Baktım aylarca yıllarca ses seda çıkmadı, bense hala aynı
yerde sayıyorum uygun adım, mektuplarını saklıyorum, arada sırada gizli gizli
okuyorum, seneler geçmiş içimde döner diye bir umut kalmadı artık. Yok dedim bu
böyle olmayacak, belki başkaları da sever beni, ''Onlara da şans tanı
Ahmet''dedim azıcık içimden. Bir gün tüm yazdıklarını kalorifer dairesinde
yaktım hem de törenle, mızıkam da elimde, cenaze marşı çalarak. Bir
rahatlamıştım ki sormayın gitsin. Hayat bu ya daha iyisini çıkardı karşıma
sonradan...
Yalnız ona bir minnet borcum var. Anti parantez onu da
belirtmeden geçmeyelim. Bu şairlik elbisesini onun sayesinde giyiverdim on
sekizli yaşlarda. Bana yazdığı mektuplara mutlaka bir iki şiir eklerdi kısa
kısa. Baktım bu böyle olmayacak bari ben de şiiri hem yazayım hem de okuyayım
dedim...
Bilim adamları tarafından üretilenlerin bile tamamı sevgi
ile üretiliyor bilesiniz. Onlar mesleklerini aşırı derecede sevmeseler ve
sabırlı olmasalar, bugün ne elektrik ve ampul bulunmuş olurdu, ne televizyon,
ne radyo, ne bilgisayar, ne de başka bir yenilik. Bir buluşun, yeniliğin hayata
geçmesi için yüzlerce binlerce deneme yapılmıştır emin olun...

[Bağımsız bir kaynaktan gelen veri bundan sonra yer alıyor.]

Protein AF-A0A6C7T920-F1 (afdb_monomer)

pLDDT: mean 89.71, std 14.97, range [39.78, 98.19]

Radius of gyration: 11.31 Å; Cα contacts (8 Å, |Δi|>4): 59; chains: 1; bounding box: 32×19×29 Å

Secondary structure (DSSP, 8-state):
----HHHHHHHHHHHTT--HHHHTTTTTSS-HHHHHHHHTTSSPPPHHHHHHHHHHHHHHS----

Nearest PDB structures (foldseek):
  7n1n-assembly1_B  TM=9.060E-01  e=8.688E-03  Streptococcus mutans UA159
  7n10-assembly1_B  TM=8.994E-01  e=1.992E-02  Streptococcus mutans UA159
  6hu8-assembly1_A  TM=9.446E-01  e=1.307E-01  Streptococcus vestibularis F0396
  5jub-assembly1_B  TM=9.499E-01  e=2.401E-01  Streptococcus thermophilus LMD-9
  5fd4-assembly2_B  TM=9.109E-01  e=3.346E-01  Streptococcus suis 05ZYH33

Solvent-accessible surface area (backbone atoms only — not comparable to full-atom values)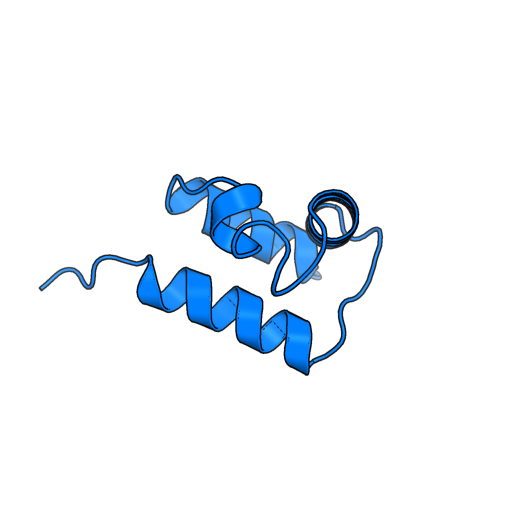: 3842 Å² total; per-residue (Å²): 131,88,82,53,68,22,50,50,54,44,49,55,38,53,74,66,70,54,50,67,50,64,63,19,55,78,38,74,77,39,44,62,69,56,49,53,30,21,36,66,64,72,39,86,70,55,71,68,57,48,49,56,44,50,52,47,53,56,74,59,48,76,78,83,124

InterPro domains:
  IPR001387 Cro/C1-type, helix-turn-helix domain [PF01381] (9-62)
  IPR001387 Cro/C1-type, helix-turn-helix domain [PS50943] (9-64)
  IPR001387 Cro/C1-type, helix-turn-helix domain [SM00530] (8-64)
  IPR001387 Cro/C1-type, helix-turn-helix domain [cd00093] (6-60)
  IPR010982 Lambda repressor-like, DNA-binding domain superfamily [SSF47413] (4-63)
  IPR011990 Tetratricopeptide-like helical domain superfamily [G3DSA:1.25.40.10] (2-64)

Foldseek 3Di:
DPDQLLCVLLVLCVVLVHDLCQLCVNQPLHRSVQSVCSNVVNDDDPPVSSVSSVVSSVVSPPPPD

Mean predicted aligned error: 4.56 Å

Structure (mmCIF, N/CA/C/O backbone):
data_AF-A0A6C7T920-F1
#
_entry.id   AF-A0A6C7T920-F1
#
loop_
_atom_site.group_PDB
_atom_site.id
_atom_site.type_symbol
_atom_site.label_atom_id
_atom_site.label_alt_id
_atom_site.label_comp_id
_atom_site.label_asym_id
_atom_site.label_entity_id
_atom_site.label_seq_id
_atom_site.pdbx_PDB_ins_code
_atom_site.Cartn_x
_atom_site.Cartn_y
_atom_site.Cartn_z
_atom_site.occupancy
_atom_site.B_iso_or_equiv
_atom_site.auth_seq_id
_atom_site.auth_comp_id
_atom_site.auth_asym_id
_atom_site.auth_atom_id
_atom_site.pdbx_PDB_model_num
ATOM 1 N N . MET A 1 1 ? -6.831 6.661 -20.045 1.00 46.38 1 MET A N 1
ATOM 2 C CA . MET A 1 1 ? -6.172 7.151 -18.816 1.00 46.38 1 MET A CA 1
ATOM 3 C C . MET A 1 1 ? -5.377 5.977 -18.266 1.00 46.38 1 MET A C 1
ATOM 5 O O . MET A 1 1 ? -5.975 4.935 -18.048 1.00 46.38 1 MET A O 1
ATOM 9 N N . VAL A 1 2 ? -4.045 6.058 -18.196 1.00 52.38 2 VAL A N 1
ATOM 10 C CA . VAL A 1 2 ? -3.240 4.943 -17.664 1.00 52.38 2 VAL A CA 1
ATOM 11 C C . VAL A 1 2 ? -3.325 5.019 -16.144 1.00 52.38 2 VAL A C 1
ATOM 13 O O . VAL A 1 2 ? -2.659 5.859 -15.539 1.00 52.38 2 VAL A O 1
ATOM 16 N N . ASN A 1 3 ? -4.179 4.195 -15.536 1.00 60.34 3 ASN A N 1
ATOM 17 C CA . ASN A 1 3 ? -4.212 4.062 -14.083 1.00 60.34 3 ASN A CA 1
ATOM 18 C C . ASN A 1 3 ? -2.899 3.413 -13.647 1.00 60.34 3 ASN A C 1
ATOM 20 O O . ASN A 1 3 ? -2.565 2.308 -14.076 1.00 60.34 3 ASN A O 1
ATOM 24 N N . LYS A 1 4 ? -2.114 4.136 -12.848 1.00 86.62 4 LYS A N 1
ATOM 25 C CA . LYS A 1 4 ? -0.859 3.616 -12.316 1.00 86.62 4 LYS A CA 1
ATOM 26 C C . LYS A 1 4 ? -1.155 2.782 -11.072 1.00 86.62 4 LYS A C 1
ATOM 28 O O . LYS A 1 4 ? -1.902 3.213 -10.195 1.00 86.62 4 LYS A O 1
ATOM 33 N N . PHE A 1 5 ? -0.559 1.592 -11.020 1.00 92.56 5 PHE A N 1
ATOM 34 C CA . PHE A 1 5 ? -0.762 0.592 -9.968 1.00 92.56 5 PHE A CA 1
ATOM 35 C C . PHE A 1 5 ? -0.685 1.174 -8.547 1.00 92.56 5 P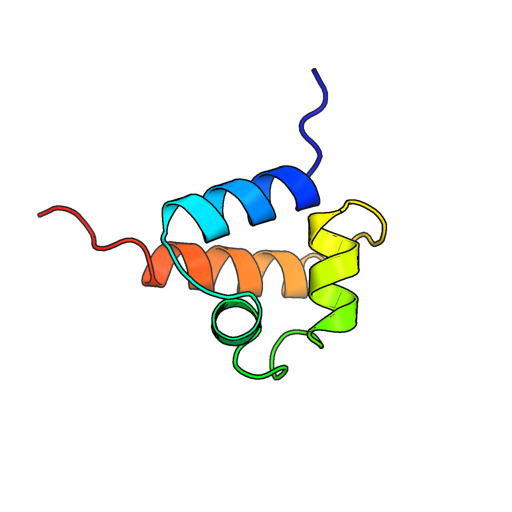HE A C 1
ATOM 37 O O . PHE A 1 5 ? -1.529 0.875 -7.709 1.00 92.56 5 PHE A O 1
ATOM 44 N N . GLY A 1 6 ? 0.318 2.009 -8.268 1.00 96.12 6 GLY A N 1
ATOM 45 C CA . GLY A 1 6 ? 0.573 2.528 -6.932 1.00 96.12 6 GLY A CA 1
ATOM 46 C C . GLY A 1 6 ? -0.511 3.477 -6.441 1.00 96.12 6 GLY A C 1
ATOM 47 O O . GLY A 1 6 ? -0.993 3.342 -5.314 1.00 96.12 6 GLY A O 1
ATOM 48 N N . SER A 1 7 ? -0.928 4.409 -7.297 1.00 95.81 7 SER A N 1
ATOM 49 C CA . SER A 1 7 ? -2.044 5.310 -6.996 1.00 95.81 7 SER A CA 1
ATOM 50 C C . SER A 1 7 ? -3.351 4.546 -6.746 1.00 95.81 7 SER A C 1
ATOM 52 O O . SER A 1 7 ? -4.080 4.888 -5.816 1.00 95.81 7 SER A O 1
ATOM 54 N N . GLU A 1 8 ? -3.619 3.482 -7.508 1.00 95.00 8 GLU A N 1
ATOM 55 C CA . GLU A 1 8 ? -4.814 2.650 -7.314 1.00 95.00 8 GLU A CA 1
ATOM 56 C C . GLU A 1 8 ? -4.763 1.879 -5.988 1.00 95.00 8 GLU A C 1
ATOM 58 O O . GLU A 1 8 ? -5.696 1.946 -5.188 1.00 95.00 8 GLU A O 1
ATOM 63 N N . LEU A 1 9 ? -3.624 1.249 -5.684 1.00 96.00 9 LEU A N 1
ATOM 64 C CA . LEU A 1 9 ? -3.384 0.576 -4.406 1.00 96.00 9 LEU A CA 1
ATOM 65 C C . LEU A 1 9 ? -3.645 1.516 -3.217 1.00 96.00 9 LEU A C 1
ATOM 67 O O . LEU A 1 9 ? -4.298 1.145 -2.240 1.00 96.00 9 LEU A O 1
ATOM 71 N N . LYS A 1 10 ? -3.162 2.760 -3.311 1.00 96.75 10 LYS A N 1
ATOM 72 C CA . LYS A 1 10 ? -3.365 3.799 -2.295 1.00 96.75 10 LYS A CA 1
ATOM 73 C C . LYS A 1 10 ? -4.838 4.159 -2.126 1.00 96.75 10 LYS A C 1
ATOM 75 O O . LYS A 1 10 ? -5.266 4.389 -0.993 1.00 96.75 10 LYS A O 1
ATOM 80 N N . ASN A 1 11 ? -5.579 4.261 -3.227 1.00 95.44 11 ASN A N 1
ATOM 81 C CA . ASN A 1 11 ? -7.001 4.587 -3.206 1.00 95.44 11 ASN A CA 1
ATOM 82 C C . ASN A 1 11 ? -7.787 3.482 -2.506 1.00 95.44 11 ASN A C 1
ATOM 84 O O . ASN A 1 11 ? -8.460 3.774 -1.521 1.00 95.44 11 ASN A O 1
ATOM 88 N N . ILE A 1 12 ? -7.604 2.225 -2.920 1.00 94.56 12 ILE A N 1
ATOM 89 C CA . ILE A 1 12 ? -8.259 1.064 -2.298 1.00 94.56 12 ILE A CA 1
ATOM 90 C C . ILE A 1 12 ? -7.940 1.014 -0.801 1.00 94.56 12 ILE A C 1
ATOM 92 O O . ILE A 1 12 ? -8.849 0.966 0.026 1.00 94.56 12 ILE A O 1
ATOM 96 N N . ARG A 1 13 ? -6.656 1.130 -0.429 1.00 95.81 13 ARG A N 1
ATOM 97 C CA . ARG A 1 13 ? -6.235 1.141 0.978 1.00 95.81 13 ARG A CA 1
ATOM 98 C C . ARG A 1 13 ? -6.965 2.211 1.795 1.00 95.81 13 ARG A C 1
ATOM 100 O O . ARG A 1 13 ? -7.392 1.949 2.915 1.00 95.81 13 ARG A O 1
ATOM 107 N N . LYS A 1 14 ? -7.069 3.431 1.260 1.00 95.81 14 LYS A N 1
ATOM 108 C CA . LYS A 1 14 ? -7.750 4.542 1.938 1.00 95.81 14 LYS A CA 1
ATOM 109 C C . LYS A 1 14 ? -9.253 4.314 2.054 1.00 95.81 14 LYS A C 1
ATOM 111 O O . LYS A 1 14 ? -9.802 4.641 3.098 1.00 95.81 14 LYS A O 1
ATOM 116 N N . THR A 1 15 ? -9.889 3.762 1.023 1.00 94.06 15 THR A N 1
ATOM 117 C CA . THR A 1 15 ? -11.316 3.409 1.042 1.00 94.06 15 THR A CA 1
ATOM 118 C C . THR A 1 15 ? -11.618 2.379 2.128 1.00 94.06 15 THR A C 1
ATOM 120 O O . THR A 1 15 ? -12.608 2.521 2.834 1.00 94.06 15 THR A O 1
ATOM 123 N N . LEU A 1 16 ? -10.724 1.407 2.328 1.00 93.19 16 LEU A N 1
ATOM 124 C CA . LEU A 1 16 ? -10.816 0.415 3.406 1.00 93.19 16 LEU A CA 1
ATOM 125 C C . LEU A 1 16 ? -10.428 0.961 4.792 1.00 93.19 16 LEU A C 1
ATOM 127 O O . LEU A 1 16 ? -10.486 0.237 5.779 1.00 93.19 16 LEU A O 1
ATOM 131 N N . GLY A 1 17 ? -9.987 2.218 4.895 1.00 94.62 17 GLY A N 1
ATOM 132 C CA . GLY A 1 17 ? -9.637 2.845 6.171 1.00 94.62 17 GLY A CA 1
ATOM 133 C C . GLY A 1 17 ? -8.353 2.328 6.832 1.00 94.62 17 GLY A C 1
ATOM 134 O O . GLY A 1 17 ? -8.039 2.762 7.938 1.00 94.62 17 GLY A O 1
ATOM 135 N N . ILE A 1 18 ? -7.573 1.464 6.172 1.00 94.94 18 ILE A N 1
ATOM 136 C CA . ILE A 1 18 ? -6.361 0.885 6.767 1.00 94.94 18 ILE A CA 1
ATOM 137 C C . ILE A 1 18 ? -5.121 1.763 6.534 1.00 94.94 18 ILE A C 1
ATOM 139 O O . ILE A 1 18 ? -4.934 2.440 5.510 1.00 94.94 18 ILE A O 1
ATOM 143 N N . SER A 1 19 ? -4.207 1.745 7.494 1.00 96.75 19 SER A N 1
ATOM 144 C CA . SER A 1 19 ? -2.935 2.455 7.428 1.00 96.75 19 SER A CA 1
ATOM 145 C C . SER A 1 19 ? -1.923 1.743 6.523 1.00 96.75 19 SER A C 1
ATOM 147 O O . SER A 1 19 ? -1.993 0.546 6.250 1.00 96.75 19 SER A O 1
ATOM 149 N N . GLN A 1 20 ? -0.893 2.475 6.087 1.00 98.00 20 GLN A N 1
ATOM 150 C CA . GLN A 1 20 ? 0.258 1.873 5.397 1.00 98.00 20 GLN A CA 1
ATOM 151 C C . GLN A 1 20 ? 0.967 0.822 6.265 1.00 98.00 20 GLN A C 1
ATOM 153 O O . GLN A 1 20 ? 1.558 -0.123 5.749 1.00 98.00 20 GLN A O 1
ATOM 158 N N . ARG A 1 21 ? 0.934 0.988 7.592 1.00 96.56 21 ARG A N 1
ATOM 159 C CA . ARG A 1 21 ? 1.550 0.055 8.537 1.00 96.56 21 ARG A CA 1
ATOM 160 C C . ARG A 1 21 ? 0.816 -1.289 8.534 1.00 96.56 21 ARG A C 1
ATOM 162 O O . ARG A 1 21 ? 1.470 -2.321 8.450 1.00 96.56 21 ARG A O 1
ATOM 169 N N . GLU A 1 22 ? -0.512 -1.262 8.536 1.00 95.75 22 GLU A N 1
ATOM 170 C CA . GLU A 1 22 ? -1.348 -2.466 8.446 1.00 95.75 22 GLU A CA 1
ATOM 171 C C . GLU A 1 22 ? -1.193 -3.156 7.088 1.00 95.75 22 GLU A C 1
ATOM 173 O O . GLU A 1 22 ? -0.887 -4.348 7.041 1.00 95.75 22 GLU A O 1
ATOM 178 N N . LEU A 1 23 ? -1.276 -2.402 5.982 1.00 97.00 23 LEU A N 1
ATOM 179 C CA . LEU A 1 23 ? -1.093 -2.964 4.637 1.00 97.00 23 LEU A CA 1
ATOM 180 C C . LEU A 1 23 ? 0.296 -3.608 4.460 1.00 97.00 23 LEU A C 1
ATOM 182 O O . LEU A 1 23 ? 0.433 -4.651 3.826 1.00 97.00 23 LEU A O 1
ATOM 186 N N . SER A 1 24 ? 1.338 -3.013 5.041 1.00 97.06 24 SER A N 1
ATOM 187 C CA . SER A 1 24 ? 2.703 -3.556 4.980 1.00 97.06 24 SER A CA 1
ATOM 188 C C . SER A 1 24 ? 2.991 -4.684 5.973 1.00 97.06 24 SER A C 1
ATOM 190 O O . SER A 1 24 ? 4.110 -5.205 5.964 1.00 97.06 24 SER A O 1
ATOM 192 N N . ASN A 1 25 ? 2.024 -5.075 6.811 1.00 96.00 25 ASN A N 1
ATOM 193 C CA . ASN A 1 25 ? 2.216 -6.040 7.896 1.00 96.00 25 ASN A CA 1
ATOM 194 C C . ASN A 1 25 ? 3.336 -5.636 8.857 1.00 96.00 25 ASN A C 1
ATOM 196 O O . ASN A 1 25 ? 4.297 -6.387 9.042 1.00 96.00 25 ASN A O 1
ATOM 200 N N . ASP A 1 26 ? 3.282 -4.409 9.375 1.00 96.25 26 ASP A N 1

Tarihte diktatör diye adlandırılan bütün devlet adamlarının
mutlaka derinlerde bir yerde psikolojik sorunları vardır. Ama çok eski
devirlerde bu işleri tabi ki psikologlar değil de büyücüler ya da rahip vs.
gibi din adamları yerine getirirlermiş...
İnsanlık kendisine tepeden bakan hiç bir devlet adamını veya
yazarı, şairi, sanatçıyı sevmemiştir, bir müddet eserlerini alsa okusa veya
takip etse bile. Sadece bizim toplumumuzda değil başka toplumlarda da
alçakgönüllü sanatçılar ve devlet adamları el üstünde tutulur. Çünkü onlar kendilerinden
çok diğer insanları severler, çünkü onlar kendilerinden çok içinden çıktıkları
toplumu severler, çünkü onlar kendilerinin dışında ki başka canlılara da hor
bakmazlar. Kimseler bu solcuymuş, o sağcıymış bu bilmem neciymiş diye görünmez
onların gözüne burada aslolan insandır...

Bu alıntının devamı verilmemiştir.